The most beautiful and I mean THE MOST BEAUTIFUL book has arrived and really it's one that I just want to stroke and stare at for hours on end
War Paint : Art, War, State and Indentity in Britain 1939-1945 by Brian Foss published by Yale University Press and currently I'm speechless which isn't much help.
Apart from being a thing of pure beauty, this book is an examination of British war art during the Second World War. An investigation into the meaning of art for a country and its people whose freedom was under threat.
But don't you just love a good coincidence, a moment of pure serendipitous chance?
As I was gazing at page after page of fabulous artwork I stopped in my tracks at one picture and the whirring and clanging in my head could be heard miles away.
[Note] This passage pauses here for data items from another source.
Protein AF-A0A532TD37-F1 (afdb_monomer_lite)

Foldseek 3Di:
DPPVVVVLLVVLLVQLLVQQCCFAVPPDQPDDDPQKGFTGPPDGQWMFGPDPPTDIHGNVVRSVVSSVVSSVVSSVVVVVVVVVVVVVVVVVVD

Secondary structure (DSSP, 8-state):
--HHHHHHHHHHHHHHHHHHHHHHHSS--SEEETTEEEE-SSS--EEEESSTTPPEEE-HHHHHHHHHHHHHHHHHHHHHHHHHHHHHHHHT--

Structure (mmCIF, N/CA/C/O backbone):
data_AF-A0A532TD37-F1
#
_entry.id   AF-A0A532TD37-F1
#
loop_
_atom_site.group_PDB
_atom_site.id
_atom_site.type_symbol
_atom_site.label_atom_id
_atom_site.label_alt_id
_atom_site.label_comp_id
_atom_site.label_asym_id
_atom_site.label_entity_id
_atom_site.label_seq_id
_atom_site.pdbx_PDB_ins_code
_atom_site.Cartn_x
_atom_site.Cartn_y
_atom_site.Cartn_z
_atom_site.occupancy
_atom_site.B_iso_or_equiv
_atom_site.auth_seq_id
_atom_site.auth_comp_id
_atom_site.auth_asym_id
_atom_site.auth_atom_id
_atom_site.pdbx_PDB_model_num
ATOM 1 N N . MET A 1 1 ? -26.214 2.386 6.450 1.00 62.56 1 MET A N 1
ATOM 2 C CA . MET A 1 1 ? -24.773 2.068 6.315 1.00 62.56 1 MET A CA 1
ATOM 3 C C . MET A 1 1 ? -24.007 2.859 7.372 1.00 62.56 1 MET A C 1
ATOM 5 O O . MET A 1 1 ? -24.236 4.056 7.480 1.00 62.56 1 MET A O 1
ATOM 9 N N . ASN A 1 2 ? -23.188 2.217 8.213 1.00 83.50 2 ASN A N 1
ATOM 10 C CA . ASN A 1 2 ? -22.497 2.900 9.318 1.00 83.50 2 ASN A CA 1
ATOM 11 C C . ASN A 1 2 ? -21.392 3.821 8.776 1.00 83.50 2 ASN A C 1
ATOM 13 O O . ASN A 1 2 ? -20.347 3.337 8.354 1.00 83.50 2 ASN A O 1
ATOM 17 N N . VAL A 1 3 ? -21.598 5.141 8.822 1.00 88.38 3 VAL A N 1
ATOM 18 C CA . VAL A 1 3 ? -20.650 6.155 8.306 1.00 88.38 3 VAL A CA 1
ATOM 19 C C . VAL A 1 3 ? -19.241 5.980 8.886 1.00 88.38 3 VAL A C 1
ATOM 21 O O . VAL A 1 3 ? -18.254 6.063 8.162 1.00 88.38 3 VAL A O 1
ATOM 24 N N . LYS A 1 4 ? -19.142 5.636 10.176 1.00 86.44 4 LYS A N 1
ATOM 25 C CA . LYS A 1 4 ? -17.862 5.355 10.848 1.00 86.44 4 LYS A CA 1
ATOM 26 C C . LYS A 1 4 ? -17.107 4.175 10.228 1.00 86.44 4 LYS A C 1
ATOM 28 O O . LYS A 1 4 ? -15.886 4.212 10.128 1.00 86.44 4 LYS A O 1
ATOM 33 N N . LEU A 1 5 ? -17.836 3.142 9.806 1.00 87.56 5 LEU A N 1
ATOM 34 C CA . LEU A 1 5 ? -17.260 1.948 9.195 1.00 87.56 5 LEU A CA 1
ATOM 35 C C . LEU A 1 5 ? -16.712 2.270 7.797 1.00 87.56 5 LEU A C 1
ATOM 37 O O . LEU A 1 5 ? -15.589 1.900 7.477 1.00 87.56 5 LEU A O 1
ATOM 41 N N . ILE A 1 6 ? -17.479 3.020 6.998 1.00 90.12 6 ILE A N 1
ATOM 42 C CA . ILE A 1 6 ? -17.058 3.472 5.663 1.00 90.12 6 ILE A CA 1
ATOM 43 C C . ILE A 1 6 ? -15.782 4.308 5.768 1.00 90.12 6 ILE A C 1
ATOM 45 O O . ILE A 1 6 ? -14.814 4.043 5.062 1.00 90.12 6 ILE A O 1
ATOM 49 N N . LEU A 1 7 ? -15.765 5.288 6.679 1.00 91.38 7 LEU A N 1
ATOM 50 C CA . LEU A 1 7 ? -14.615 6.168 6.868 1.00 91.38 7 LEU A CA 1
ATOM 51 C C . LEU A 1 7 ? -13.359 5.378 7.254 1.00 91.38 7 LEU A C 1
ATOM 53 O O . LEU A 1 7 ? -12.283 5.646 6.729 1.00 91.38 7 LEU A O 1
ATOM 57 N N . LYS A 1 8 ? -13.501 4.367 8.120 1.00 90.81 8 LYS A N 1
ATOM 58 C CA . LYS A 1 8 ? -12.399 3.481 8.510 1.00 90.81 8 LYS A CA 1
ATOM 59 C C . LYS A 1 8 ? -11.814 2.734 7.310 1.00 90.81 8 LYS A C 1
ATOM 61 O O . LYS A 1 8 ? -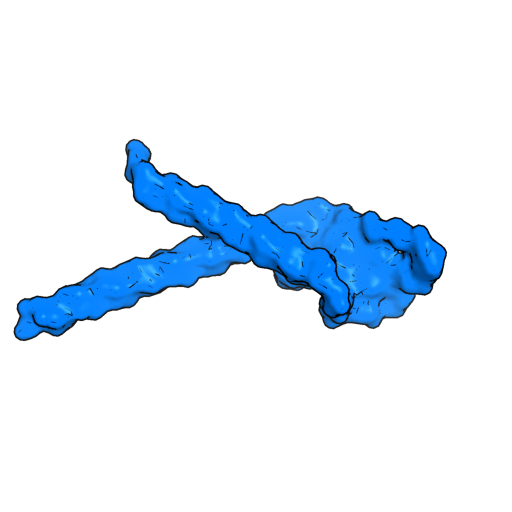10.596 2.738 7.137 1.00 90.81 8 LYS A O 1
ATOM 66 N N . TYR A 1 9 ? -12.653 2.120 6.477 1.00 92.94 9 TYR A N 1
ATOM 67 C CA . TYR A 1 9 ? -12.180 1.416 5.280 1.00 92.94 9 TYR A CA 1
ATOM 68 C C . TYR A 1 9 ? -11.537 2.365 4.271 1.00 92.94 9 TYR A C 1
ATOM 70 O O . TYR A 1 9 ? -10.466 2.067 3.753 1.00 92.94 9 TYR A O 1
ATOM 78 N N . PHE A 1 10 ? -12.144 3.529 4.047 1.00 94.12 10 PHE A N 1
ATOM 79 C CA . PHE A 1 10 ? -11.625 4.533 3.125 1.00 94.12 10 PHE A CA 1
ATOM 80 C C . PHE A 1 10 ? -10.254 5.071 3.559 1.00 94.12 10 PHE A C 1
ATOM 82 O O . PHE A 1 10 ? -9.320 5.098 2.762 1.00 94.12 10 PHE A O 1
ATOM 89 N N . LEU A 1 11 ? -10.095 5.422 4.839 1.00 93.69 11 LEU A N 1
ATOM 90 C CA . LEU A 1 11 ? -8.809 5.861 5.388 1.00 93.69 11 LEU A CA 1
ATOM 91 C C . LEU A 1 11 ? -7.751 4.757 5.335 1.00 93.69 11 LEU A C 1
ATOM 93 O O . LEU A 1 11 ? -6.593 5.038 5.044 1.00 93.69 11 LEU A O 1
ATOM 97 N N . SER A 1 12 ? -8.143 3.505 5.579 1.00 93.94 12 SER A N 1
ATOM 98 C CA . SER A 1 12 ? -7.211 2.378 5.489 1.00 93.94 12 SER A CA 1
ATOM 99 C C . SER A 1 12 ? -6.749 2.136 4.053 1.00 93.94 12 SER A C 1
ATOM 101 O O . SER A 1 12 ? -5.577 1.849 3.836 1.00 93.94 12 SER A O 1
ATOM 103 N N . PHE A 1 13 ? -7.642 2.312 3.076 1.00 95.94 13 PHE A N 1
ATOM 104 C CA . PHE A 1 13 ? -7.309 2.225 1.657 1.00 95.94 13 PHE A CA 1
ATOM 105 C C . PHE A 1 13 ? -6.340 3.331 1.223 1.00 95.94 13 PHE A C 1
ATOM 107 O O . PHE A 1 13 ? -5.324 3.053 0.591 1.00 95.94 13 PHE A O 1
ATOM 114 N N . ILE A 1 14 ? -6.595 4.578 1.637 1.00 97.12 14 ILE A N 1
ATOM 115 C CA . ILE A 1 14 ? -5.660 5.692 1.414 1.00 97.12 14 ILE A CA 1
ATOM 116 C C . ILE A 1 14 ? -4.305 5.392 2.061 1.00 97.12 14 ILE A C 1
ATOM 118 O O . ILE A 1 14 ? -3.267 5.581 1.431 1.00 97.12 14 ILE A O 1
ATOM 122 N N . GLY A 1 15 ? -4.304 4.884 3.295 1.00 95.25 15 GLY A N 1
ATOM 123 C CA . GLY A 1 15 ? -3.085 4.461 3.976 1.00 95.25 15 GLY A CA 1
ATOM 124 C C . GLY A 1 15 ? -2.321 3.392 3.190 1.00 95.25 15 GLY A C 1
ATOM 125 O O . GLY A 1 15 ? -1.109 3.507 3.036 1.00 95.25 15 GLY A O 1
ATOM 126 N N . GLY A 1 16 ? -3.021 2.408 2.620 1.00 96.31 16 GLY A N 1
ATOM 127 C CA . GLY A 1 16 ? -2.419 1.374 1.778 1.00 96.31 16 GLY A CA 1
ATOM 128 C C . GLY A 1 16 ? -1.739 1.934 0.528 1.00 96.31 16 GLY A C 1
ATOM 129 O O . GLY A 1 16 ? -0.612 1.549 0.217 1.00 96.31 16 GLY A O 1
ATOM 130 N N . ILE A 1 17 ? -2.374 2.899 -0.145 1.00 96.50 17 ILE A N 1
ATOM 131 C CA . ILE A 1 17 ? -1.782 3.613 -1.288 1.00 96.50 17 ILE A CA 1
ATOM 132 C C . ILE A 1 17 ? -0.521 4.368 -0.869 1.00 96.50 17 ILE A C 1
ATOM 134 O O . ILE A 1 17 ? 0.502 4.270 -1.544 1.00 96.50 17 ILE A O 1
ATOM 138 N N . ILE A 1 18 ? -0.578 5.097 0.249 1.00 96.44 18 ILE A N 1
ATOM 139 C CA . ILE A 1 18 ? 0.559 5.877 0.750 1.00 96.44 18 ILE A CA 1
ATOM 140 C C . ILE A 1 18 ? 1.744 4.958 1.052 1.00 96.44 18 ILE A C 1
ATOM 142 O O . ILE A 1 18 ? 2.849 5.226 0.587 1.00 96.44 18 ILE A O 1
ATOM 146 N N . VAL A 1 19 ? 1.527 3.861 1.783 1.00 95.56 19 VAL A N 1
ATOM 147 C CA . VAL A 1 19 ? 2.604 2.921 2.125 1.00 95.56 19 VAL A CA 1
ATOM 148 C C . VAL A 1 19 ? 3.181 2.267 0.868 1.00 95.56 19 VAL A C 1
ATOM 150 O O . VAL A 1 19 ? 4.399 2.237 0.702 1.00 95.56 19 VAL A O 1
ATOM 153 N N . THR A 1 20 ? 2.329 1.828 -0.063 1.00 95.88 20 THR A N 1
ATOM 154 C CA . THR A 1 20 ? 2.780 1.257 -1.344 1.00 95.88 20 THR A CA 1
ATOM 155 C C . THR A 1 20 ? 3.645 2.255 -2.115 1.00 95.88 20 THR A C 1
ATOM 157 O O . THR A 1 20 ? 4.745 1.916 -2.546 1.00 95.88 20 THR A O 1
ATOM 160 N N . GLY A 1 21 ? 3.204 3.512 -2.218 1.00 94.25 21 GLY A N 1
ATOM 161 C CA . GLY A 1 21 ? 3.963 4.583 -2.860 1.00 94.25 21 GLY A CA 1
ATOM 162 C C . GLY A 1 21 ? 5.311 4.838 -2.186 1.00 94.25 21 GLY A C 1
ATOM 163 O O . GLY A 1 21 ? 6.324 4.915 -2.872 1.00 94.25 21 GLY A O 1
ATOM 164 N N . ILE A 1 22 ? 5.348 4.905 -0.852 1.00 93.44 22 ILE A N 1
ATOM 165 C CA . ILE A 1 22 ? 6.592 5.102 -0.092 1.00 93.44 22 ILE A CA 1
ATOM 166 C C . ILE A 1 22 ? 7.581 3.965 -0.368 1.00 93.44 22 ILE A C 1
ATOM 168 O O . ILE A 1 22 ? 8.742 4.234 -0.663 1.00 93.44 22 ILE A O 1
ATOM 172 N N . THR A 1 23 ? 7.132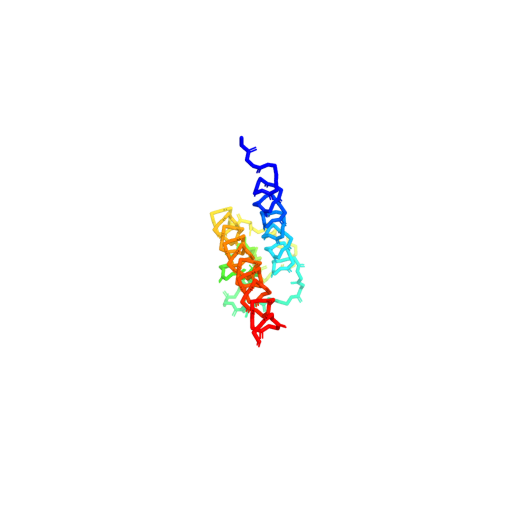 2.708 -0.317 1.00 91.31 23 THR A N 1
ATOM 173 C CA . THR A 1 23 ? 8.023 1.544 -0.487 1.00 91.31 23 THR A CA 1
ATOM 174 C C . THR A 1 23 ? 8.629 1.426 -1.886 1.00 91.31 23 THR A C 1
ATOM 176 O O . THR A 1 23 ? 9.716 0.874 -2.019 1.00 91.31 23 THR A O 1
ATOM 179 N N . GLY A 1 24 ? 7.967 1.940 -2.928 1.00 88.69 24 GLY A N 1
ATOM 180 C CA . GLY A 1 24 ? 8.516 1.909 -4.289 1.00 88.69 24 GLY A CA 1
ATOM 181 C C . GLY A 1 24 ? 9.197 3.195 -4.752 1.00 88.69 24 GLY A C 1
ATOM 182 O O . GLY A 1 24 ? 10.096 3.132 -5.582 1.00 88.69 24 GLY A O 1
ATOM 183 N N . LEU A 1 25 ? 8.799 4.366 -4.245 1.00 88.38 25 LEU A N 1
ATOM 184 C CA . LEU A 1 25 ? 9.377 5.650 -4.667 1.00 88.38 25 LEU A CA 1
ATOM 185 C C . LEU A 1 25 ? 10.604 6.058 -3.850 1.00 88.38 25 LEU A C 1
ATOM 187 O O . LEU A 1 25 ? 11.369 6.916 -4.294 1.00 88.38 25 LEU A O 1
ATOM 191 N N . TYR A 1 26 ? 10.793 5.481 -2.663 1.00 83.56 26 TYR A N 1
ATOM 192 C CA . TYR A 1 26 ? 11.973 5.760 -1.862 1.00 83.56 26 TYR A CA 1
ATOM 193 C C . TYR A 1 26 ? 13.208 5.080 -2.483 1.00 83.56 26 TYR A C 1
ATOM 195 O O . TYR A 1 26 ? 13.146 3.889 -2.794 1.00 83.56 26 TYR A O 1
ATOM 203 N N . PRO A 1 27 ? 14.329 5.803 -2.678 1.00 67.25 27 PRO A N 1
ATOM 204 C CA . PRO A 1 27 ? 15.501 5.324 -3.412 1.00 67.25 27 PRO A CA 1
ATOM 205 C C . PRO A 1 27 ? 16.355 4.379 -2.557 1.00 67.25 27 PRO A C 1
ATOM 207 O O . PRO A 1 27 ? 17.500 4.665 -2.222 1.00 67.25 27 PRO A O 1
ATOM 210 N N . TYR A 1 28 ? 15.775 3.244 -2.187 1.00 70.62 28 TYR A N 1
ATOM 211 C CA . TYR A 1 28 ? 16.469 2.136 -1.554 1.00 70.62 28 TYR A CA 1
ATOM 212 C C . TYR A 1 28 ? 16.031 0.857 -2.270 1.00 70.62 28 TYR A C 1
ATOM 214 O O . TYR A 1 28 ? 15.024 0.261 -1.871 1.00 70.62 28 TYR A O 1
ATOM 222 N N . PRO A 1 29 ? 16.684 0.499 -3.399 1.00 67.25 29 PRO A N 1
ATOM 223 C CA . PRO A 1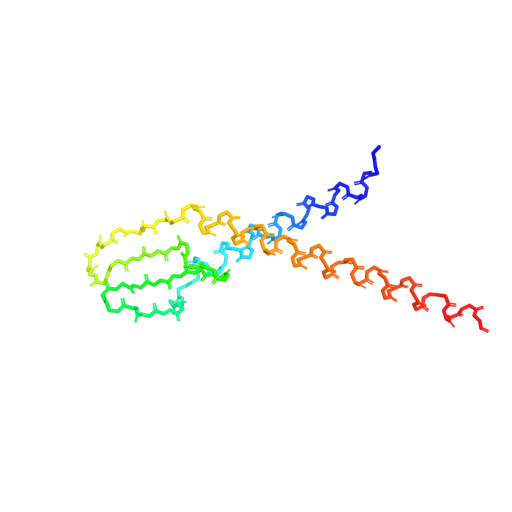 29 ? 16.342 -0.720 -4.117 1.00 67.25 29 PRO A CA 1
ATOM 224 C C . PRO A 1 29 ? 16.430 -1.878 -3.138 1.00 67.25 29 PRO A C 1
ATOM 226 O O . PRO A 1 29 ? 17.416 -2.042 -2.422 1.00 67.25 29 PRO A O 1
ATOM 229 N N . THR A 1 30 ? 15.334 -2.620 -3.045 1.00 66.88 30 THR A N 1
ATOM 230 C CA . THR A 1 30 ? 15.225 -3.711 -2.078 1.00 66.88 30 THR A CA 1
ATOM 231 C C . THR A 1 30 ? 16.142 -4.854 -2.494 1.00 66.88 30 THR A C 1
ATOM 233 O O . THR A 1 30 ? 16.731 -5.510 -1.640 1.00 66.88 30 THR A O 1
ATOM 236 N N . GLU A 1 31 ? 16.316 -5.031 -3.807 1.00 69.31 31 GLU A N 1
ATOM 237 C CA . GLU A 1 31 ? 17.236 -5.989 -4.401 1.00 69.31 31 GLU A CA 1
ATOM 238 C C . GLU A 1 31 ? 17.826 -5.451 -5.711 1.00 69.31 31 GLU A C 1
ATOM 240 O O . GLU A 1 31 ? 17.124 -4.880 -6.553 1.00 69.31 31 GLU A O 1
ATOM 245 N N . GLU A 1 32 ? 19.118 -5.706 -5.900 1.00 72.38 32 GLU A N 1
ATOM 246 C CA . GLU A 1 32 ? 19.806 -5.581 -7.181 1.00 72.38 32 GLU A CA 1
ATOM 247 C C . GLU A 1 32 ? 19.873 -6.981 -7.805 1.00 72.38 32 GLU A C 1
ATOM 249 O O . GLU A 1 32 ? 20.723 -7.804 -7.462 1.00 72.38 32 GLU A O 1
ATOM 254 N N . ILE A 1 33 ? 18.921 -7.301 -8.685 1.00 68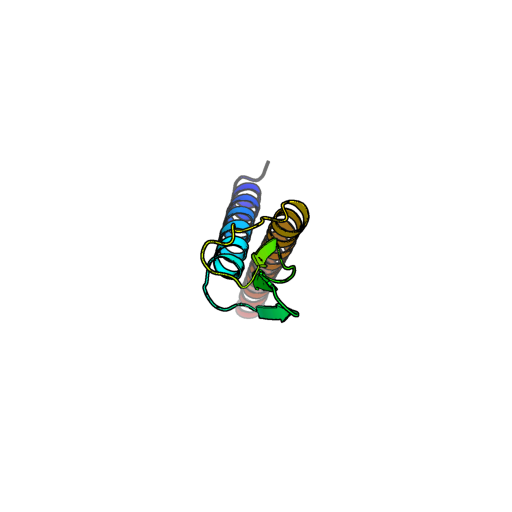.88 33 ILE A N 1
ATOM 255 C CA . ILE A 1 33 ? 18.921 -8.584 -9.397 1.00 68.88 33 ILE A CA 1
ATOM 256 C C . ILE A 1 33 ? 19.562 -8.338 -10.754 1.00 68.88 33 ILE A C 1
ATOM 258 O O . ILE A 1 33 ? 18.955 -7.669 -11.583 1.00 68.88 33 ILE A O 1
ATOM 262 N N . ILE A 1 34 ? 20.771 -8.882 -10.948 1.00 74.81 34 ILE A N 1
ATOM 263 C CA . ILE A 1 34 ? 21.593 -8.894 -12.178 1.00 74.81 34 ILE A CA 1
ATOM 264 C C . ILE A 1 34 ? 21.062 -7.948 -13.268 1.00 74.81 34 ILE A C 1
ATOM 266 O O . ILE A 1 34 ? 20.268 -8.338 -14.125 1.00 74.81 34 ILE A O 1
ATOM 270 N N . GLY A 1 35 ? 21.519 -6.696 -13.227 1.00 80.69 35 GLY A N 1
ATOM 271 C CA . GLY A 1 35 ? 21.230 -5.701 -14.260 1.00 80.69 35 GLY A CA 1
ATOM 272 C C . GLY A 1 35 ? 19.902 -4.956 -14.112 1.00 80.69 35 GLY A C 1
ATOM 273 O O . GLY A 1 35 ? 19.606 -4.127 -14.970 1.00 80.69 35 GLY A O 1
ATOM 274 N N . ALA A 1 36 ? 19.117 -5.193 -13.057 1.00 85.00 36 ALA A N 1
ATOM 275 C CA . ALA A 1 36 ? 17.922 -4.413 -12.749 1.00 85.00 36 ALA A CA 1
ATOM 276 C C . ALA A 1 36 ? 17.792 -4.095 -11.251 1.00 85.00 36 ALA A C 1
ATOM 278 O O . ALA A 1 36 ? 17.853 -4.980 -10.395 1.00 85.00 36 ALA A O 1
ATOM 279 N N . GLU A 1 37 ? 17.531 -2.827 -10.953 1.00 89.56 37 GLU A N 1
ATOM 280 C CA . GLU A 1 37 ? 17.083 -2.363 -9.645 1.00 89.56 37 GLU A CA 1
ATOM 281 C C . GLU A 1 37 ? 15.575 -2.588 -9.518 1.00 89.56 37 GLU A C 1
ATOM 283 O O . GLU A 1 37 ? 14.803 -2.342 -10.455 1.00 89.56 37 GLU A O 1
ATOM 288 N N . LYS A 1 38 ? 15.145 -3.077 -8.353 1.00 89.81 38 LYS A N 1
ATOM 289 C CA . LYS A 1 38 ? 13.734 -3.301 -8.036 1.00 89.81 38 LYS A CA 1
ATOM 290 C C . LYS A 1 38 ? 13.353 -2.612 -6.730 1.00 89.81 38 LYS A C 1
ATOM 292 O O . LYS A 1 38 ? 14.090 -2.665 -5.745 1.00 89.81 38 LYS A O 1
ATOM 297 N N . TRP A 1 39 ? 12.168 -2.011 -6.720 1.00 92.25 39 TRP A N 1
ATOM 298 C CA . TRP A 1 39 ? 11.577 -1.346 -5.562 1.00 92.25 39 TRP A CA 1
ATOM 299 C C . TRP A 1 39 ? 10.121 -1.763 -5.374 1.00 92.25 39 TRP A C 1
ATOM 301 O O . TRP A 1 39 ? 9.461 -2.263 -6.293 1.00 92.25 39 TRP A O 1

I was looking at this picture.
Robert Austin, the war artist who perhaps understood better than anyone "the fragility of the human body". Avoiding stomach-churning illustration he completed thirteen drawings of Queen Alexandra's Army nurses at work.Realistic depictions of nurses treating their patients, leaning over them in "caring, motherly positions" and all the poses completely unposed as it were. Depicting,as Brian Foss points out, "patients whose injuries are usually little more than implied by the nurses actions".
But I'd seen something like this very recently and it was only a nano-second before I remembered where.
I never leave any books about the history of nursing behind at book sales and at the Dartmoor Book Fair a month ago the first book I picked up was Grey & Scarlet , Letters from the war areas by Army Sisters on active service. The illustrations intrigued me as much as anything, eleven simple but intricate pencil drawings and of course now I see they are by Robert Austin.For £3 it seemed like a steal and now I read that the above drawing was destroyed by enemy action. I suspect this book may be one of the few places in which Robert Austin's illustrations still exist.
As you would expect, War Paint contains plenty of references to Eric Ravilious and Stanley Spencer et al but Brian Foss has extended his range far beyond the well-known and I can't wait to dive into this one.
More about War Paint once I've calmed down and managed to read it sensibly and probably a bit about Grey & Scarlet too.